Rollins began Philadelphia's first turn at bat against Washington with a single. He promptly stole second base, stole third and scored on a fly ball out by Chase Utley. That is how the Phillies, to borrow from Rollins's handle, J-Roll. The 6--1 division-clinching win marked the sixth time in Philadelphia's final seven victories, each one of them necessary, in which Rollins either scored or drove in the game-winning run. The Phils won only five games (of 26) all year—and none after June 9—in which Rollins did not get on base.
"He's the most integral part of this team," says Jamie Moyer, the winning pitcher in the clincher, "because he makes things happen, especially in the first inning. I can't tell you how big that is."
As a fitting coda to a season that began with his brash prediction, Rollins came up for the last of his 778 plate appearances knowing exactly what he needed to do to set a franchise record for triples (20) and become the first player ever with 200 hits and at least 20 doubles, triples, homers and stolen bases. "The [Nationals'] outfield plays so deep, I told myself the only way I could get a triple was to hit it off the concrete part of the [rightfield] wall and have it bounce back toward the infield," Rollins says.
The concrete makes up only a sliver of the wall at Citizens Bank Park, near the foul line. Naturally, that's where Rollins whacked the ball with his final swing of the year, and it caromed toward the infield, giving him time to race into third with his historic triple.
The play epitomized the weirdly entertaining 2007 season in the National League. Just how strange was it?
• No club won more than 90 games.
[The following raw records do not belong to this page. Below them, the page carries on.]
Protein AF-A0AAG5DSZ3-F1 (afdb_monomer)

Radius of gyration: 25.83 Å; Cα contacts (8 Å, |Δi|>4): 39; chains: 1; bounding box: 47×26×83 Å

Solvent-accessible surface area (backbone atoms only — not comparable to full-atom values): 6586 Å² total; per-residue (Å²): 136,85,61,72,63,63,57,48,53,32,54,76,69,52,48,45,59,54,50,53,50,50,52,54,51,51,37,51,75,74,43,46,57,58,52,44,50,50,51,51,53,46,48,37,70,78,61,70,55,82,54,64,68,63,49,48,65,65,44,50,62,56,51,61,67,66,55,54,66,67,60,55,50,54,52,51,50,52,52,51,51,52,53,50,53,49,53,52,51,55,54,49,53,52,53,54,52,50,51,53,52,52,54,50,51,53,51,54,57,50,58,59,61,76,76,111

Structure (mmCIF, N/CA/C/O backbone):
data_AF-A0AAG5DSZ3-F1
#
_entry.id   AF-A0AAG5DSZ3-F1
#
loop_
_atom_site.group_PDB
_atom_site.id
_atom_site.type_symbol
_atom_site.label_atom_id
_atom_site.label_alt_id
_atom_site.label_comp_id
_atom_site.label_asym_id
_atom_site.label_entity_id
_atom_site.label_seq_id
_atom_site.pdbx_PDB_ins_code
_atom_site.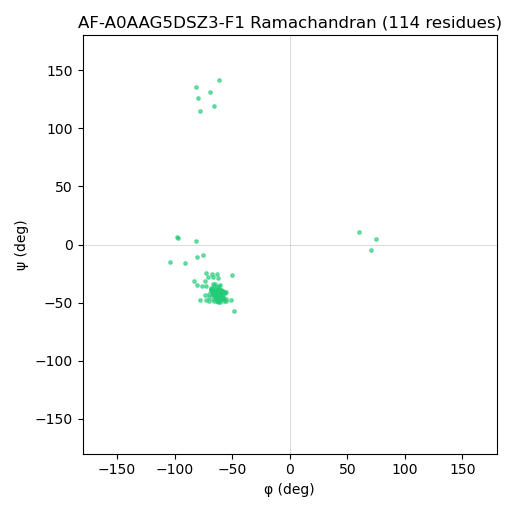Cartn_x
_atom_site.Cartn_y
_atom_site.Cartn_z
_atom_site.occupancy
_atom_site.B_iso_or_equiv
_atom_site.auth_seq_id
_atom_site.auth_comp_id
_atom_site.auth_asym_id
_atom_site.auth_atom_id
_atom_site.pdbx_PDB_model_num
ATOM 1 N N . MET A 1 1 ? -14.169 6.644 -4.198 1.00 36.16 1 MET A N 1
ATOM 2 C CA . MET A 1 1 ? -13.902 7.720 -3.217 1.00 36.16 1 MET A CA 1
ATOM 3 C C . MET A 1 1 ? -13.712 7.081 -1.849 1.00 36.16 1 MET A C 1
ATOM 5 O O . MET A 1 1 ? -14.643 6.446 -1.376 1.00 36.16 1 MET A O 1
ATOM 9 N N . TYR A 1 2 ? -12.524 7.174 -1.246 1.00 46.34 2 TYR A N 1
ATOM 10 C CA . TYR A 1 2 ? -12.303 6.710 0.131 1.00 46.34 2 TYR A CA 1
ATOM 11 C C . TYR A 1 2 ? -12.783 7.796 1.109 1.00 46.34 2 TYR A C 1
ATOM 13 O O . TYR A 1 2 ? -12.573 8.984 0.863 1.00 46.34 2 TYR A O 1
ATOM 21 N N . SER A 1 3 ? -13.508 7.405 2.160 1.00 47.03 3 SER A N 1
ATOM 22 C CA . SER A 1 3 ? -14.116 8.338 3.118 1.00 47.03 3 SER A CA 1
ATOM 23 C C . SER A 1 3 ? -13.039 9.018 3.964 1.00 47.03 3 SER A C 1
ATOM 25 O O . SER A 1 3 ? -12.199 8.349 4.563 1.00 47.03 3 SER A O 1
ATOM 27 N N . LYS A 1 4 ? -13.105 10.350 4.086 1.00 56.47 4 LYS A N 1
ATOM 28 C CA . LYS A 1 4 ? -12.209 11.162 4.934 1.00 56.47 4 LYS A CA 1
ATOM 29 C C . LYS A 1 4 ? -12.101 10.627 6.371 1.00 56.47 4 LYS A C 1
ATOM 31 O O . LYS A 1 4 ? -11.072 10.797 7.012 1.00 56.47 4 LYS A O 1
ATOM 36 N N . SER A 1 5 ? -13.132 9.930 6.850 1.00 56.62 5 SER A N 1
ATOM 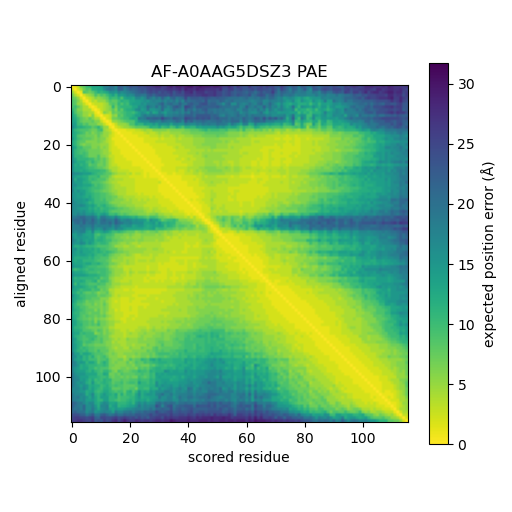37 C CA . SER A 1 5 ? -13.184 9.354 8.194 1.00 56.62 5 SER A CA 1
ATOM 38 C C . SER A 1 5 ? -12.198 8.190 8.394 1.00 56.62 5 SER A C 1
ATOM 40 O O . SER A 1 5 ? -11.528 8.125 9.421 1.00 56.62 5 SER A O 1
ATOM 42 N N . THR A 1 6 ? -12.014 7.305 7.404 1.00 55.47 6 THR A N 1
ATOM 43 C CA . THR A 1 6 ? -11.083 6.161 7.524 1.00 55.47 6 THR A CA 1
ATOM 44 C C . THR A 1 6 ? -9.620 6.599 7.468 1.00 55.47 6 THR A C 1
ATOM 46 O O . THR A 1 6 ? -8.769 6.060 8.183 1.00 55.47 6 THR A O 1
ATOM 49 N N . ASP A 1 7 ? -9.329 7.622 6.662 1.00 60.62 7 ASP A N 1
ATOM 50 C CA . ASP A 1 7 ? -7.999 8.231 6.592 1.00 60.62 7 ASP A CA 1
ATOM 51 C C . ASP A 1 7 ? -7.650 8.970 7.884 1.00 60.62 7 ASP A C 1
ATOM 53 O O . ASP A 1 7 ? -6.505 8.923 8.331 1.00 60.62 7 ASP A O 1
ATOM 57 N N . GLN A 1 8 ? -8.633 9.623 8.507 1.00 59.00 8 GLN A N 1
ATOM 58 C CA . GLN A 1 8 ? -8.445 10.353 9.755 1.00 59.00 8 GLN A CA 1
ATOM 59 C C . GLN A 1 8 ? -8.209 9.397 10.933 1.00 59.00 8 GLN A C 1
ATOM 61 O O . GLN A 1 8 ? -7.274 9.607 11.699 1.00 59.00 8 GLN A O 1
ATOM 66 N N . ILE A 1 9 ? -8.959 8.291 11.023 1.00 60.94 9 ILE A N 1
ATOM 67 C CA . ILE A 1 9 ? -8.772 7.262 12.063 1.00 60.94 9 ILE A CA 1
ATOM 68 C C . ILE A 1 9 ? -7.379 6.622 11.969 1.00 60.94 9 ILE A C 1
ATOM 70 O O . ILE A 1 9 ? -6.666 6.525 12.966 1.00 60.94 9 ILE A O 1
ATOM 74 N N . THR A 1 10 ? -6.952 6.219 10.769 1.00 59.41 10 THR A N 1
ATOM 75 C CA . THR A 1 10 ? -5.635 5.578 10.588 1.00 59.41 10 THR A CA 1
ATOM 76 C C . THR A 1 10 ? -4.467 6.551 10.764 1.00 59.41 10 THR A C 1
ATOM 78 O O . THR A 1 10 ? -3.377 6.135 11.163 1.00 59.41 10 THR A O 1
ATOM 81 N N . LEU A 1 11 ? -4.672 7.843 10.489 1.00 59.25 11 LEU A N 1
ATOM 82 C CA . LEU A 1 11 ? -3.678 8.892 10.711 1.00 59.25 11 LEU A CA 1
ATOM 83 C C . LEU A 1 11 ? -3.518 9.229 12.201 1.00 59.25 11 LEU A C 1
ATOM 85 O O . LEU A 1 11 ? -2.389 9.331 12.671 1.00 59.25 11 LEU A O 1
ATOM 89 N N . LEU A 1 12 ? -4.624 9.347 12.944 1.00 56.88 12 LEU A N 1
ATOM 90 C CA . LEU A 1 12 ? -4.620 9.712 14.367 1.00 56.88 12 LEU A CA 1
ATOM 91 C C . LEU A 1 12 ? -3.988 8.639 15.266 1.00 56.88 12 LEU A C 1
ATOM 93 O O . LEU A 1 12 ? -3.424 8.968 16.304 1.00 56.88 12 LEU A O 1
ATOM 97 N N . HIS A 1 13 ? -4.034 7.368 14.862 1.00 62.22 13 HIS A N 1
ATOM 98 C CA . HIS A 1 13 ? -3.497 6.250 15.646 1.00 62.22 13 HIS A CA 1
ATOM 99 C C . HIS A 1 13 ? -2.089 5.788 15.224 1.00 62.22 13 HIS A C 1
ATOM 101 O O . HIS A 1 13 ? -1.604 4.775 15.721 1.00 62.22 13 HIS A O 1
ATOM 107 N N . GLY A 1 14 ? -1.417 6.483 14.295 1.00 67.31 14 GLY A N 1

It was the first time that had happened in either league in any full season since the 162-game schedule was instituted in 1961. "There's a lot of parity in the league," Philadelphia G.M. Pat Gillick says, "though some would say mediocrity."
• Only four days before the season ended, every playoff spot remained up for grabs, and nearly half of the league's 16 clubs were still in contention.
• Meet the Melts: New York, up by seven games with 17 to play, suffered the biggest collapse in major league history. No team had ever blown a lead that large that late.
• The last day of the regular season was not, in fact, the last day. Another game was necessary on Monday, after San Diego and Colorado tied for the wild card thanks to the Padres' own spectacular collapse (they led Milwaukee 2--1 with one strike to go on Saturday and 4--2 with 15 outs to go on Sunday but lost both games) and the Rockies' nearly running the table in their last 14 games (in which they went 13--1). Colorado won the seventh tiebreaker in history, 9--8, with a three-run rally in the bottom of the 13th off alltime save leader Trevor Hoffman—who blew his second save in three days—to advance to a Division Series against the Phillies.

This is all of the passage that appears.